Читать «Евтушенко: Love story» онлайн - страница 7

Илья Зиновьевич Фаликов

Впрочем, тут же спохватывается, играет мускулами:

Все на свете я смею, усмехаюсь врагу, потому что умею, потому что могу.

(«Я сибирской породы…»)

Между прочим, ему с самого ранья жизни мнится некий соперник, объект тревоги и открытой опаски:

Не знаю я, чего он хочет, но знаю — он невдалеке. Он где-то рядом, рядом ходит и держит яблоко в руке. ……………………… Но я робею перед мигом, когда, поняв свои права, он встанет, узнанный, над миром и скажет новые слова.

(«Не знаю я, чего он хочет…»)

В том же духе годом раньше уже написано стихотворение «Зависть».

Завидую я. Этого секрета не раскрывал я раньше никому. Я знаю, что живет мальчишка где-то, и очень я завидую ему. Завидую тому, как он дерется, — я не был так бесхитростен и смел.

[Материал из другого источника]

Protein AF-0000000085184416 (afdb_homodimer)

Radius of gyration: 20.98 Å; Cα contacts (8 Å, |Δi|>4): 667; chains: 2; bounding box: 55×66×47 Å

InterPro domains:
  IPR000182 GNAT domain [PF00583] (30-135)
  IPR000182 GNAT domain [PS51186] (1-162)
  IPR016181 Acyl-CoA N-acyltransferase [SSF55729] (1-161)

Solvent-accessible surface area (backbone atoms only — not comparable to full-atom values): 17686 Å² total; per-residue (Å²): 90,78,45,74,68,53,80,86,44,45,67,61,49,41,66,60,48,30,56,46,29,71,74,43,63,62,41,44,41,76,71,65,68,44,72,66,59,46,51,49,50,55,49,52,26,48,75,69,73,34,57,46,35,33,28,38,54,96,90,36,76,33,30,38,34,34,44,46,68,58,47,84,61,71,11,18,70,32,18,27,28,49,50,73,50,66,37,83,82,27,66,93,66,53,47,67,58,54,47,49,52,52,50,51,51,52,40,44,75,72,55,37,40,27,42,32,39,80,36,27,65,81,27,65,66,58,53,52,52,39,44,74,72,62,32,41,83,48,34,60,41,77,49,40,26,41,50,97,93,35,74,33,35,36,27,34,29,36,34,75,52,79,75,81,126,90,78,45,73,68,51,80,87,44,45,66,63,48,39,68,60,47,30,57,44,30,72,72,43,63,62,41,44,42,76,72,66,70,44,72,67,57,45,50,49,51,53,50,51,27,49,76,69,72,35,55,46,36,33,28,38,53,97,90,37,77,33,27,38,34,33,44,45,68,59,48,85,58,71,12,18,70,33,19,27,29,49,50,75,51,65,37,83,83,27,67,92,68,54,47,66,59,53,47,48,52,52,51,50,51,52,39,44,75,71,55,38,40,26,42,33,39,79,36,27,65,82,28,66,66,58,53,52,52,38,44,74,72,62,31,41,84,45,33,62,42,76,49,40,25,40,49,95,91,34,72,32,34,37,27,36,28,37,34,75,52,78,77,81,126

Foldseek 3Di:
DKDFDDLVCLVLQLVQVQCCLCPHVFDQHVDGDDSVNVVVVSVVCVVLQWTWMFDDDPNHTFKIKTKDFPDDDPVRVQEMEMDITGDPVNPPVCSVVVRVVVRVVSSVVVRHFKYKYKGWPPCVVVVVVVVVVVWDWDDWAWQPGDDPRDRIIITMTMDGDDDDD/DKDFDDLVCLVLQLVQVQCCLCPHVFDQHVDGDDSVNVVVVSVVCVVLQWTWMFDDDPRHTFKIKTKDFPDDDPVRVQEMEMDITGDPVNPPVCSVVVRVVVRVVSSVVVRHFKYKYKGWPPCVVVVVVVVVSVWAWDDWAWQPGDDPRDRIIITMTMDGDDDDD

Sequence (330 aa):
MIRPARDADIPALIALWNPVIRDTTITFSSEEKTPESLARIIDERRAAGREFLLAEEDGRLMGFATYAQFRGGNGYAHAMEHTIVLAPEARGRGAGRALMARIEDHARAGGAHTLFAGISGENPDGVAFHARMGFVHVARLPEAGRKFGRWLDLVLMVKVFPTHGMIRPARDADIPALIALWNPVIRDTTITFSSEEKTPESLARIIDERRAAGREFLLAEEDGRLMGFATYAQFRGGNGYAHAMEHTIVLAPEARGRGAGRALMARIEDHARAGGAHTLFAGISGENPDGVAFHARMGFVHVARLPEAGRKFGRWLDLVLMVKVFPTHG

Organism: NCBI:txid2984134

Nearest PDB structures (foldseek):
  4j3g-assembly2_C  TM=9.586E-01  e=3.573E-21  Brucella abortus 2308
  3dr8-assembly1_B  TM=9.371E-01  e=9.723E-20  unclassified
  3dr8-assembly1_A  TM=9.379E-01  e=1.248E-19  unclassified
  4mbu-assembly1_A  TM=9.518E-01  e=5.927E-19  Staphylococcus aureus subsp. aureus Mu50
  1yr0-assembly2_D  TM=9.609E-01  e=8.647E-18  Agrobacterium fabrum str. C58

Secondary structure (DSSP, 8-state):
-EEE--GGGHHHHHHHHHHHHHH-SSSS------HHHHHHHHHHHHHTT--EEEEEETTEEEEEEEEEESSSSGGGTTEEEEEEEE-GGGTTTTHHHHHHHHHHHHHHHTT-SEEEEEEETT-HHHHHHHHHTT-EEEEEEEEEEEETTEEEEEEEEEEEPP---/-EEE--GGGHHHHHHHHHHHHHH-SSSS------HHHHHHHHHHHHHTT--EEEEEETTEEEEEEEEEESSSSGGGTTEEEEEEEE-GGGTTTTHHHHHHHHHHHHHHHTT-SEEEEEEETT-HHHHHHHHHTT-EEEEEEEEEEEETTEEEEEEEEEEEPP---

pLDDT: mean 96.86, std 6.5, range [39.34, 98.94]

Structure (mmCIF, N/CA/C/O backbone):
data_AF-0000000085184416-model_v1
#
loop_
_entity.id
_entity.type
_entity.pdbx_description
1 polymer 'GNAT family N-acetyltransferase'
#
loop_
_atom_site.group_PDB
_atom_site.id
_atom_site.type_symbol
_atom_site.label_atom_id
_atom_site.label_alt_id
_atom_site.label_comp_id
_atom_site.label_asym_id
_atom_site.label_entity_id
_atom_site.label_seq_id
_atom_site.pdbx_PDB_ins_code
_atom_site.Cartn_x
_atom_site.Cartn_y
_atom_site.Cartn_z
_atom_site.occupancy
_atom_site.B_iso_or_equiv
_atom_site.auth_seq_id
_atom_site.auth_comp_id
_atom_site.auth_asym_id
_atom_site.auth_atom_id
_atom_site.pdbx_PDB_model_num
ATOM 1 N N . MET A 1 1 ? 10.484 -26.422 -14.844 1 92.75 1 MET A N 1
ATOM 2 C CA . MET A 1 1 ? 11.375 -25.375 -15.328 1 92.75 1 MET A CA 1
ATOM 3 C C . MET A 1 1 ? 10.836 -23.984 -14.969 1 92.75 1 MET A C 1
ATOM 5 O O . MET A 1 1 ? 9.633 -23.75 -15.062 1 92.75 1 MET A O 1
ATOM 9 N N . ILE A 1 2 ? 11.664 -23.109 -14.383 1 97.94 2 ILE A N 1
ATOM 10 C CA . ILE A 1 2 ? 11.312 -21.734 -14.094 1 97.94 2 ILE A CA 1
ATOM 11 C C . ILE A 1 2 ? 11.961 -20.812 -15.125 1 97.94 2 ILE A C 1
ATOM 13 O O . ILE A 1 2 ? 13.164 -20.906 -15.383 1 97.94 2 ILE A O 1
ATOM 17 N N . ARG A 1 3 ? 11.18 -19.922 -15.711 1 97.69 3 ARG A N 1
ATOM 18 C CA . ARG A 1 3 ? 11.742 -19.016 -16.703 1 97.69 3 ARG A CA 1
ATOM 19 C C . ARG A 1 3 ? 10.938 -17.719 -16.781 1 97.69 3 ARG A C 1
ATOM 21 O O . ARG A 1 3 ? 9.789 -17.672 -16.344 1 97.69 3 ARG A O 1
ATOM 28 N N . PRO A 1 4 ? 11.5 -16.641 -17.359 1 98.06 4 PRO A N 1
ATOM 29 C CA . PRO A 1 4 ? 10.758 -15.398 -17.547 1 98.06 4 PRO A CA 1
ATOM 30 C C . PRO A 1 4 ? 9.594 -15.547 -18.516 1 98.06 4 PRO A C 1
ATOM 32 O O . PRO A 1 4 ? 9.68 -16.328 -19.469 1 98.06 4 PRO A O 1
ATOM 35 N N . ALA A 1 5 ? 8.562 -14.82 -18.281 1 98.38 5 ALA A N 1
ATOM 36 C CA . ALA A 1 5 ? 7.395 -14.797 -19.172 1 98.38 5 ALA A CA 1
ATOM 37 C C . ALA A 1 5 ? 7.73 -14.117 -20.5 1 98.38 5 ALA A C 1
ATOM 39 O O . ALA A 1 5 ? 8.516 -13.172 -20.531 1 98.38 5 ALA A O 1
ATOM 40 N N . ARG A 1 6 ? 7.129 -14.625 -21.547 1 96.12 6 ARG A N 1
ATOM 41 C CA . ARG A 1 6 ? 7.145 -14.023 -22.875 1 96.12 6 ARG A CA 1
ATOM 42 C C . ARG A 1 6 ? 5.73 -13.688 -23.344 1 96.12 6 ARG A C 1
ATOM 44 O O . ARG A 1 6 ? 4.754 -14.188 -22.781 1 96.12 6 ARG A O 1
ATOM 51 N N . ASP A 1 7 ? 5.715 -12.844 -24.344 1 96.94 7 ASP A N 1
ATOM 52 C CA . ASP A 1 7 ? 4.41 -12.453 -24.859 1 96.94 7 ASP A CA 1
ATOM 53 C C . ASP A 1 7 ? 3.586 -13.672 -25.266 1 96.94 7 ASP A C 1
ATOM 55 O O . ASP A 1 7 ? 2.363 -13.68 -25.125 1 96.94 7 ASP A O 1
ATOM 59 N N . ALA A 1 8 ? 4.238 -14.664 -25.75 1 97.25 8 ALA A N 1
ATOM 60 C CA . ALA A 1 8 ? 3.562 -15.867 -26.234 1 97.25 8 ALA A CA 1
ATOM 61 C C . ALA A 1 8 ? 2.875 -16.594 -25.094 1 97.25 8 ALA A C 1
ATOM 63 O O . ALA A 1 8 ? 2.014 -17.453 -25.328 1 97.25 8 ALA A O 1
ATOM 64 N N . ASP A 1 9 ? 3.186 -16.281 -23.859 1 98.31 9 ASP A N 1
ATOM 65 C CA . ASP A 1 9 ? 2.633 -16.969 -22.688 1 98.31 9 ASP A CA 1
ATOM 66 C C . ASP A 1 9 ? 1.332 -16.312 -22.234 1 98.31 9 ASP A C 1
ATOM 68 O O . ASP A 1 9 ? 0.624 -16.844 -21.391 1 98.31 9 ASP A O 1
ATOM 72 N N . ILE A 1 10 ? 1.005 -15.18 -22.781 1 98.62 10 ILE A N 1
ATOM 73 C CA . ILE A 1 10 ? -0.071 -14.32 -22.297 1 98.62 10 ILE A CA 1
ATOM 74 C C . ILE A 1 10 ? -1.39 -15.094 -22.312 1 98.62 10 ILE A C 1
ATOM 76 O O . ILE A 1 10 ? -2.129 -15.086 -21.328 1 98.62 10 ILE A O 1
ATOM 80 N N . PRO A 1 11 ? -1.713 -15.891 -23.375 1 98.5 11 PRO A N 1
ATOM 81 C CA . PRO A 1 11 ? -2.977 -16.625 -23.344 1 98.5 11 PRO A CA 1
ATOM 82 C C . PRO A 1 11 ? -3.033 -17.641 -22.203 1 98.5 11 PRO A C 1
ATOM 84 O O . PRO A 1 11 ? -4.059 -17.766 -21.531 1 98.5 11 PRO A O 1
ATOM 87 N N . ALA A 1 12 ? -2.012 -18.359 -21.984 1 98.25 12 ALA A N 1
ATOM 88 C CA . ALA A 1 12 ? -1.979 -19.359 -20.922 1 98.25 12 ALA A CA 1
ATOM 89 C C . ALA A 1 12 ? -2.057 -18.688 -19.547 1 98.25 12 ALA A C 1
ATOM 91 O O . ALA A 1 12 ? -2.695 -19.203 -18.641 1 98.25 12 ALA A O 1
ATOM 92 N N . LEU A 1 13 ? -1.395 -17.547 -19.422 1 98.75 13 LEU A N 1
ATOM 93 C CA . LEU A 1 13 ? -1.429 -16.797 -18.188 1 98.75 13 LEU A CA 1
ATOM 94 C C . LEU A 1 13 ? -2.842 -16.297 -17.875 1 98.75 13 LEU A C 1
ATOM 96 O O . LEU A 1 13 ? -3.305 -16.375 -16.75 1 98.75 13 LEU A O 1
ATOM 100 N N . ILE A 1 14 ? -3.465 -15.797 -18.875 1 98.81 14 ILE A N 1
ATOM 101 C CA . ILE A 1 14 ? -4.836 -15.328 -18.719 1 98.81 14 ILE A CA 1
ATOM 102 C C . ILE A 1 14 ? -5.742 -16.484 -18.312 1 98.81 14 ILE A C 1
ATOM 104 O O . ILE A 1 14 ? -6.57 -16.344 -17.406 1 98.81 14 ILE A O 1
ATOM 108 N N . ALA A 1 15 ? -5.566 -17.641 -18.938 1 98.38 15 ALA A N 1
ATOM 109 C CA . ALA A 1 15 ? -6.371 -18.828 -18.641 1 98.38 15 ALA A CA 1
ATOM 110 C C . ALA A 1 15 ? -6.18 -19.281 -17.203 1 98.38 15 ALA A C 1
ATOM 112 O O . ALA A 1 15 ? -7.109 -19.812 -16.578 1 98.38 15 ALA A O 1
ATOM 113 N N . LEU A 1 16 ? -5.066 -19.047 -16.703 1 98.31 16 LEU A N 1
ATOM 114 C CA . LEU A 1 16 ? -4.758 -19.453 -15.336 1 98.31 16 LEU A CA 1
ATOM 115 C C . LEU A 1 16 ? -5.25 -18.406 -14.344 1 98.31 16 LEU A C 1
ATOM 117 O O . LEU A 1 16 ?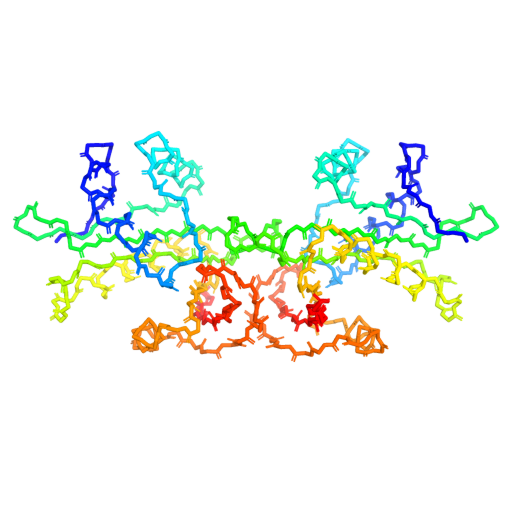 -5.848 -18.75 -13.32 1 98.31 16 LEU A O 1
ATOM 121 N N . TRP A 1 17 ? -5.043 -17.109 -14.609 1 98.69 17 TRP A N 1
ATOM 122 C CA . TRP A 1 17 ? -5.223 -16.016 -13.664 1 98.69 17 TRP A CA 1
ATOM 123 C C . TRP A 1 17 ? -6.691 -15.602 -13.578 1 98.69 17 TRP A C 1
ATOM 125 O O . TRP A 1 17 ? -7.219 -15.391 -12.484 1 98.69 17 TRP A O 1
ATOM 135 N N . ASN A 1 18 ? -7.406 -15.555 -14.656 1 98.81 18 ASN A N 1
ATOM 136 C CA . ASN A 1 18 ? -8.734 -14.953 -14.711 1 98.81 18 ASN A CA 1
ATOM 137 C C . ASN A 1 18 ? -9.75 -15.773 -13.914 1 98.81 18 ASN A C 1
ATOM 139 O O . ASN A 1 18 ? -10.625 -15.211 -13.25 1 98.81 18 ASN A O 1
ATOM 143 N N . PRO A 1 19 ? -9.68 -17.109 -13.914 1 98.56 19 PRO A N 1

Завидую тому, как он смеется, — я так смеяться в детстве не умел. …………………………………… Но сколько б ни внушал себе я это, твердя:                   «Судьба у каждого своя», — мне не забыть, что есть мальчишка где-то, что он добьется большего,                                                   чем я.

Кто тот мальчишка? Имя, пароль, адреса, явки? Вознесенский? Высоцкий? Бродский? Чухонцев? Их еще нет.

По чести говоря, опасность миновала: на своем поле он остался тем, кем и был — первым. Более того. Евтушенко — может быть, единственный в многовековой мировой поэзии автор, чьи самые неумеренные чаяния обрели черты абсолютной достижимости.

Границы мне мешают…                                         Мне неловко не знать Буэнос-Айреса, Нью-Йорка. Хочу шататься сколько надо Лондоном, со всеми говорить —                                   пускай на ломаном. Мальчишкой,                         на автобусе повисшим, хочу проехать утренним Парижем!

Это в пятьдесят шестом-то году? Чего захотел! А ведь получилось — и очень скоро. Он добился небывалого.

Так что «Пролог» — а это строчки из «Пролога» («Я разный…») — оказался пророческим. Выброс энергии — колоссальной внерамочности его упований и само́й его фигуры — был тектоническим. Возможно, он мог бы остаться великолепным — вполне чистым — лириком без поползновений в сторону пастьбы народов. Нота исповедальности держит большинство его стихов того года.

Но — время. Оно подогрело эту вспыльчивую натуру, вырвало его — одного из многих, не столь соответствующих, — из ряда взыскующих и подобных — наверх, на ту высоту, где сгорают мгновенно. Роль оказалась по нему. В нем нашлось то, что понадобилось времени, ибо оно, время, течет по жилам этого поэта.

Он выхватывал из воздуха то, что волновало если не всех, то многих. Если не многих, то некоторых. Немногих. За год до «Пролога» Герман Плисецкий, ровесник, написал свой «Париж».

Мне подарили старый план Парижа. Я город этот знаю, как Москву. Настанет время — я его увижу: мне эта мысль приставлена к виску. Вы признавались в чувствах к городам? Вы душу их почувствовать умели? Косые тени бросил Notre-Dame на узкие арбатские панели…  ………………………… Настанет время — я его увижу. Я чемодан в дорогу уложу и: «Сколько суток скорым до Парижа?» — на Белорусском в справочной спрошу.